The dining halls will serve the tomatoes that remain in stock but will not be purchasing additional batches.

Though fresh tomatoes will be missing from salad, sandwich, and taco bars, students will see very slight changes in the menu, Martin said. She did not know when the tomatoes will return.

“We’ll continue to monitor quality and return tomatoes to the menu as soon as the quality is up to our standards,” Martin said.

For the majority of the year, HUHDS buys its tomatoes from Backyard Farms, a 42-acre tomato growing facility in Madison, Maine. During the winter, HUHDS gets them from farms in California and Florida to meet demand at Harvard.

This year, however, freezing temperatures in Florida not only limited the availability of tomatoes but also affected their quality.

Tomato disappearances are not new to Harvard. In 2004, HUHDS removed tomatoes from the salad bar for two months for the same reason when a crop famine in the winter caused the price to skyrocket and the quality to drop.

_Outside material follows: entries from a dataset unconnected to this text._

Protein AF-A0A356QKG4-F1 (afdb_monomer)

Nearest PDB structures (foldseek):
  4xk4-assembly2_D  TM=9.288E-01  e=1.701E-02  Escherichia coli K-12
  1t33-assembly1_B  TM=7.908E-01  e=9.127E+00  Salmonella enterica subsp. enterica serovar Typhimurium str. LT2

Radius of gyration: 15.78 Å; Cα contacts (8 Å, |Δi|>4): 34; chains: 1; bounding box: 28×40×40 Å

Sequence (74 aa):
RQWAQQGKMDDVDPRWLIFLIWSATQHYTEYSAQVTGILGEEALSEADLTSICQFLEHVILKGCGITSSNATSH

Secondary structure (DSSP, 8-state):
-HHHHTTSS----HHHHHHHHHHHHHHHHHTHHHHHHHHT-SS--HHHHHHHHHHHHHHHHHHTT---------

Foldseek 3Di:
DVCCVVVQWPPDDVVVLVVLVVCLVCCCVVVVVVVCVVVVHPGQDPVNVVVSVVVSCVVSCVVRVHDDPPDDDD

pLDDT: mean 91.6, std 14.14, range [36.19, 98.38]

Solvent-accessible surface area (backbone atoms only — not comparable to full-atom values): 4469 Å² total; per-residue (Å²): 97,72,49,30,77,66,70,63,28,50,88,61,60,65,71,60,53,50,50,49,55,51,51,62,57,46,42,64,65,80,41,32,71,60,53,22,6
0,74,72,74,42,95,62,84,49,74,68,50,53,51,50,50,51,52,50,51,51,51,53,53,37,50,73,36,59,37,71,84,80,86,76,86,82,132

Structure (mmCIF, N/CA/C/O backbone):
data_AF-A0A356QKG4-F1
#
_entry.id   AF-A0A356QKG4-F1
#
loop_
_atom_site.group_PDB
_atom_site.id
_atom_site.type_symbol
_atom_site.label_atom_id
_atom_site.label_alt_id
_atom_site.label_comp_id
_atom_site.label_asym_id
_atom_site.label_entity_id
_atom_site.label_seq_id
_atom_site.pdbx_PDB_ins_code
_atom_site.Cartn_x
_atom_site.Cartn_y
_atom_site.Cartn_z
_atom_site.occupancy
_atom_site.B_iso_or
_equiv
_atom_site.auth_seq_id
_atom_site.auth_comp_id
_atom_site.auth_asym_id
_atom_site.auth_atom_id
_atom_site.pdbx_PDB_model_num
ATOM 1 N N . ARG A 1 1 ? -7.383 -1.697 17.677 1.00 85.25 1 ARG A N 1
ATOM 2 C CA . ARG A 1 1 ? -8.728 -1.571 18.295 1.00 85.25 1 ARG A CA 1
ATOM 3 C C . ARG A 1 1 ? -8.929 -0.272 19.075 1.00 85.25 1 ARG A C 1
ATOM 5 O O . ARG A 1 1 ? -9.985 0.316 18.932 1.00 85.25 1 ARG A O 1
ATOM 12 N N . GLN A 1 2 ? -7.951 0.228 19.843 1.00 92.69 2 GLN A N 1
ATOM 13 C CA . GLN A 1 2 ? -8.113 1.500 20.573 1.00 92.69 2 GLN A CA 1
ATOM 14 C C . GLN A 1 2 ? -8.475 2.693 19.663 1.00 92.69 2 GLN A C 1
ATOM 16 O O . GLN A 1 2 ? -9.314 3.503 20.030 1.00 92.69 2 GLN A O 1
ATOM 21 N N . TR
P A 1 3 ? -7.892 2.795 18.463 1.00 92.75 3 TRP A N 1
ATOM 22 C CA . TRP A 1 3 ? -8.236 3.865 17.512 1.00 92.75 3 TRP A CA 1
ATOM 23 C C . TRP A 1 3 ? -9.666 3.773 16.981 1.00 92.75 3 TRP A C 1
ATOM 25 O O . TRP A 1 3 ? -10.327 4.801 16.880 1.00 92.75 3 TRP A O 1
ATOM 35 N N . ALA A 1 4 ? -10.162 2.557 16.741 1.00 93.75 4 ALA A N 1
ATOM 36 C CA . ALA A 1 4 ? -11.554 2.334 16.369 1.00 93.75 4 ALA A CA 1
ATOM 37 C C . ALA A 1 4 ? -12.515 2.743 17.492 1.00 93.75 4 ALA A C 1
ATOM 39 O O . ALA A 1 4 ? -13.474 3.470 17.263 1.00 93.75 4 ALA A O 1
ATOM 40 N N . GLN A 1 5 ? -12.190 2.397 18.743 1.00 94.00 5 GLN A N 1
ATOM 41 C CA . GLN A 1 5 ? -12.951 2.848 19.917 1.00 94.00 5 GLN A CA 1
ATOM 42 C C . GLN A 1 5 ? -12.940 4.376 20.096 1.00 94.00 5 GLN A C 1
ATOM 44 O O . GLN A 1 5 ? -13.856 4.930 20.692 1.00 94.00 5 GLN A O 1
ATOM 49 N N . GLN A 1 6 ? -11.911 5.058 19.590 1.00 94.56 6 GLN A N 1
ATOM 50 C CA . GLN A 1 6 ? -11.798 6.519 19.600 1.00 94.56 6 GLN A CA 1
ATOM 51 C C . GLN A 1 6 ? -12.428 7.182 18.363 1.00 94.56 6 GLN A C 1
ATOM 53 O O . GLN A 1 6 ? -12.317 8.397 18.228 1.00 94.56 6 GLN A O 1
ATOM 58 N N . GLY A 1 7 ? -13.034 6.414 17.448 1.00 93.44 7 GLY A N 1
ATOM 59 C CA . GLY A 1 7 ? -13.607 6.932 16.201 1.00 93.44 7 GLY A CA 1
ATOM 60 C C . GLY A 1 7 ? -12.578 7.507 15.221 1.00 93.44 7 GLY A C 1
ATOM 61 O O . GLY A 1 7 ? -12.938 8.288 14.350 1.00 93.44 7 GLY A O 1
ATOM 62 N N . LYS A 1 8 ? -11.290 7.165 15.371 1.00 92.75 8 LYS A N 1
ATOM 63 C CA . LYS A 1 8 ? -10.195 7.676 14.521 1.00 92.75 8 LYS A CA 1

Joel A. Rojo ’11, a Quincy House resident eating in Adams, said he eats tomatoes every day, either with his salad or as a side.

“Tomatoes add redness to my green salad,” Joel A. Rojo ’11 said as he stuck his fork into a slice of tomato from his plate of green spinach.

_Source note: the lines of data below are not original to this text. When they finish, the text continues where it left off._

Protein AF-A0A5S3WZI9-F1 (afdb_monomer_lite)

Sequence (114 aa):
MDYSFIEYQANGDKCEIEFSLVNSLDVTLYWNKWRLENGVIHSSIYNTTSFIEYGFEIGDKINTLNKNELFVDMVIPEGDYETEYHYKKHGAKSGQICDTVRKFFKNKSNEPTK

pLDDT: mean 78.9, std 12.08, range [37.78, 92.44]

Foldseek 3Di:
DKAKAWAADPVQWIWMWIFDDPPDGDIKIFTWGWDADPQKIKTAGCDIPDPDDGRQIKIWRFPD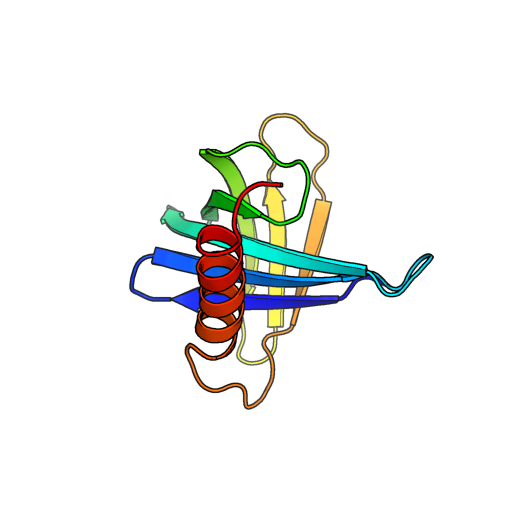DDPWWTWTFIDHPPDDIDTDTYTHPPPDDHCNRVVVRVVVVVVVVVDPDD

Secondary structure (DSSP, 8-state):
--EEEEEE-TTSEEEEEEEE-SSS-EEEEEEEEEEEETTEEEEEEEEESSSPPTT-EEEEEEEEE-SSEEEEEEE-TTS--EEEEEE--TTPPTTHHHHHHHHHHHHHHTS---

Radius of gyration: 14.21 Å; chains: 1; bounding box: 39×29×32 Å

Structure (mmCIF, N/CA/C/O backbone):
data_AF-A0A5S3WZI9-F1
#
_entry.id   AF-A0A5S3WZI9-F1
#
loop_
_atom_site.group_PDB
_atom_site.id
_atom_site.type_symbol
_atom_site.label_atom_id
_atom_site.label_alt_id
_atom_site.label_comp_id
_atom_site.label_asym_id
_atom_site.label_entity_id
_atom_site.label_seq_id
_atom_site.pdbx_PDB_ins_code
_atom_site.Cartn_x
_atom_site.Cartn_y
_atom_site.Cartn_z
_atom_site.occupancy
_atom_site.B_iso_or_equiv
_atom_site.auth_seq_id
_atom_site.auth_comp_id
_atom_site.auth_asym_id
_atom_site.auth_atom_id
_atom_site.pdbx_PDB_model_num
ATOM 1 N N . MET A 1 1 ? 5.939 -16.263 -0.474 1.00 51.22 1 MET A N 1
ATOM 2 C CA . MET A 1 1 ? 4.625 -15.647 -0.731 1.00 51.22 1 MET A CA 1
ATOM 3 C C . MET A 1 1 ? 4.648 -14.342 0.004 1.00 51.22 1 MET A C 1
ATOM 5 O O . MET A 1 1 ? 4.792 -14.365 1.224 1.00 51.22 1 MET A O 1
ATOM 9 N N . ASP A 1 2 ? 4.581 -13.266 -0.756 1.00 66.38 2 ASP A N 1
ATOM 10 C CA . ASP A 1 2 ? 4.535 -11.920 -0.219 1.00 66.38 2 ASP A CA 1
ATOM 11 C C . ASP A 1 2 ? 3.062 -11.548 -0.021 1.00 66.38 2 ASP A C 1
ATOM 13 O O . ASP A 1 2 ? 2.182 -11.986 -0.767 1.00 66.38 2 ASP A O 1
ATOM 17 N N . TYR A 1 3 ? 2.773 -10.848 1.069 1.00 77.31 3 TYR A N 1
ATOM 18 C CA . TYR A 1 3 ? 1.419 -10.449 1.439 1.00 77.31 3 TYR A CA 1
ATOM 19 C C . TYR A 1 3 ? 1.428 -8.963 1.722 1.00 77.31 3 TYR A C 1
ATOM 21 O O . TYR A 1 3 ? 2.310 -8.500 2.439 1.00 77.31 3 TYR A O 1
ATOM 29 N N . SER A 1 4 ? 0.414 -8.227 1.277 1.00 80.81 4 SER A N 1
ATOM 30 C CA . SER A 1 4 ? 0.293 -6.829 1.673 1.00 80.81 4 SER A CA 1
ATOM 31 C C . SER A 1 4 ? -1.098 -6.436 2.149 1.00 80.81 4 SER A C 1
ATOM 33 O O . SER A 1 4 ? -2.127 -7.007 1.765 1.00 80.81 4 SER A O 1
ATOM 35 N N . PHE A 1 5 ? -1.108 -5.463 3.062 1.00 86.50 5 PHE A N 1
ATOM 36 C CA . PHE A 1 5 ? -2.301 -4.736 3.468 1.00 86.50 5 PHE A CA 1
ATOM 37 C C . PHE A 1 5 ? -2.274 -3.361 2.832 1.00 86.50 5 PHE A C 1
ATOM 39 O O . PHE A 1 5 ? -1.380 -2.570 3.123 1.00 86.50 5 PHE A O 1
ATOM 46 N N . ILE A 1 6 ? -3.305 -3.064 2.049 1.00 85.62 6 ILE A N 1
ATOM 47 C CA . ILE A 1 6 ? -3.440 -1.807 1.324 1.00 85.62 6 ILE A CA 1
ATOM 48 C C . ILE A 1 6 ? -4.669 -1.029 1.792 1.00 85.62 6 ILE A C 1
ATOM 50 O O . ILE A 1 6 ? -5.725 -1.601 2.084 1.00 85.62 6 ILE A O 1
ATOM 54 N N . GLU A 1 7 ? -4.545 0.293 1.855 1.00 87.50 7 GLU A N 1
ATOM 55 C CA . GLU A 1 7 ? -5.648 1.195 2.161 1.00 87.50 7 GLU A CA 1
ATOM 56 C C . GLU A 1 7 ? -5.590 2.461 1.308 1.00 87.50 7 GLU A C 1
ATOM 58 O O . GLU A 1 7 ? -4.546 3.099 1.186 1.00 87.50 7 GLU A O 1
ATOM 63 N N . TYR A 1 8 ? -6.749 2.842 0.771 1.00 86.81 8 TYR A N 1
ATOM 64 C CA . TYR A 1 8 ? -6.958 4.066 0.006 1.00 86.81 8 TYR A CA 1
ATOM 65 C C . TYR A 1 8 ? -7.875 4.997 0.796 1.00 86.81 8 TYR A C 1
ATOM 67 O O . TYR A 1 8 ? -8.989 4.619 1.166 1.00 86.81 8 TYR A O 1
ATOM 75 N N . GLN A 1 9 ? -7.423 6.218 1.062 1.00 89.00 9 GLN A N 1
ATOM 76 C CA . GLN A 1 9 ? -8.191 7.223 1.792 1.00 89.00 9 GLN A CA 1
ATOM 77 C C . GLN A 1 9 ? -8.735 8.305 0.861 1.00 89.00 9 GLN A C 1
ATOM 79 O O . GLN A 1 9 ? -8.105 8.678 -0.126 1.00 89.00 9 GLN A O 1
ATOM 84 N N . ALA A 1 10 ? -9.890 8.870 1.221 1.00 86.81 10 ALA A N 1
ATOM 85 C CA . ALA A 1 10 ? -10.555 9.926 0.452 1.00 86.81 10 ALA A CA 1
ATOM 86 C C . ALA A 1 10 ? -9.726 11.218 0.315 1.00 86.81 10 ALA A C 1
ATOM 88 O O . ALA A 1 10 ? -9.976 12.017 -0.579 1.00 86.81 10 ALA A O 1
ATOM 89 N N . ASN A 1 11 ? -8.732 11.427 1.182 1.00 87.56 11 ASN A N 1
ATOM 90 C CA . ASN A 1 11 ? -7.785 12.541 1.091 1.00 87.56 11 ASN A CA 1
ATOM 91 C C . ASN A 1 11 ? -6.665 12.307 0.051 1.00 87.56 11 ASN A C 1
ATOM 93 O O . ASN A 1 11 ? -5.728 13.104 -0.016 1.00 87.56 11 ASN A O 1
ATOM 97 N N . GLY A 1 12 ? -6.726 11.209 -0.708 1.00 90.06 12 GLY A N 1
ATOM 98 C CA . GLY A 1 12 ? -5.738 10.844 -1.718 1.00 90.06 12 GLY A CA 1
ATOM 99 C C . GLY A 1 12 ? -4.508 10.114 -1.176 1.00 90.06 12 GLY A C 1
ATOM 100 O O . GLY A 1 12 ? -3.553 9.949 -1.923 1.00 90.06 12 GLY A O 1
ATOM 101 N N . ASP A 1 13 ? -4.482 9.674 0.088 1.00 91.62 13 ASP A N 1
ATOM 102 C CA . ASP A 1 13 ? -3.405 8.809 0.603 1.00 91.62 13 ASP A CA 1
ATOM 103 C C . ASP A 1 13 ? -3.641 7.337 0.218 1.00 91.62 13 ASP A C 1
ATOM 105 O O . ASP A 1 13 ? -4.733 6.809 0.441 1.00 91.62 13 ASP A O 1
ATOM 109 N N . LYS A 1 14 ? -2.618 6.676 -0.341 1.00 91.06 14 LYS A N 1
ATOM 110 C CA . LYS A 1 14 ? -2.512 5.211 -0.477 1.00 91.06 14 LYS A CA 1
ATOM 111 C C . LYS A 1 14 ? -1.437 4.762 0.501 1.00 91.06 14 LYS A C 1
ATOM 113 O O . LYS A 1 14 ? -0.327 5.287 0.467 1.00 91.06 14 LYS A O 1
ATOM 118 N N . CYS A 1 15 ? -1.756 3.824 1.379 1.00 91.00 15 CYS A N 1
ATOM 119 C CA . CYS A 1 15 ? -0.799 3.305 2.347 1.00 91.00 15 CYS A CA 1
ATOM 120 C C . CYS A 1 15 ? -0.756 1.791 2.277 1.00 91.00 15 CYS A C 1
ATOM 122 O O . CYS A 1 15 ? -1.801 1.145 2.184 1.00 91.00 15 CYS A O 1
ATOM 124 N N . GLU A 1 16 ? 0.447 1.245 2.363 1.00 89.56 16 GLU A N 1
ATOM 125 C CA . GLU A 1 16 ? 0.672 -0.182 2.224 1.00 89.56 16 GLU A CA 1
ATOM 126 C C . GLU A 1 16 ? 1.708 -0.686 3.224 1.00 89.56 16 GLU A C 1
ATOM 128 O O . GLU A 1 16 ? 2.672 0.008 3.564 1.00 89.56 16 GLU A O 1
ATOM 133 N N . ILE A 1 17 ? 1.452 -1.893 3.722 1.00 89.75 17 ILE A N 1
ATOM 134 C CA . ILE A 1 17 ? 2.373 -2.675 4.540 1.00 89.75 17 ILE A CA 1
ATOM 135 C C . ILE A 1 17 ? 2.551 -4.006 3.826 1.00 89.75 17 ILE A C 1
ATOM 137 O O . ILE A 1 17 ? 1.633 -4.828 3.824 1.00 89.75 17 ILE A O 1
ATOM 141 N N . GLU A 1 18 ? 3.712 -4.188 3.224 1.00 87.56 18 GLU A N 1
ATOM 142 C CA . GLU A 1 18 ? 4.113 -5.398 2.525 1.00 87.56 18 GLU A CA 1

Rojo said he agreed with HUHDS’ decision to remove them from the salad bar since they are both expensive and poor in quality, a sentiment echoed by Leverett House resident Elizabeth R. Moroney ’12.

“I wouldn’t want to eat plain tomatoes if they tasted bad,” she said.

Moroney, who said she mostly sticks to salads with greens and beans, said the dining halls should present alternatives to tomatoes.

No other produce was affected by the weather.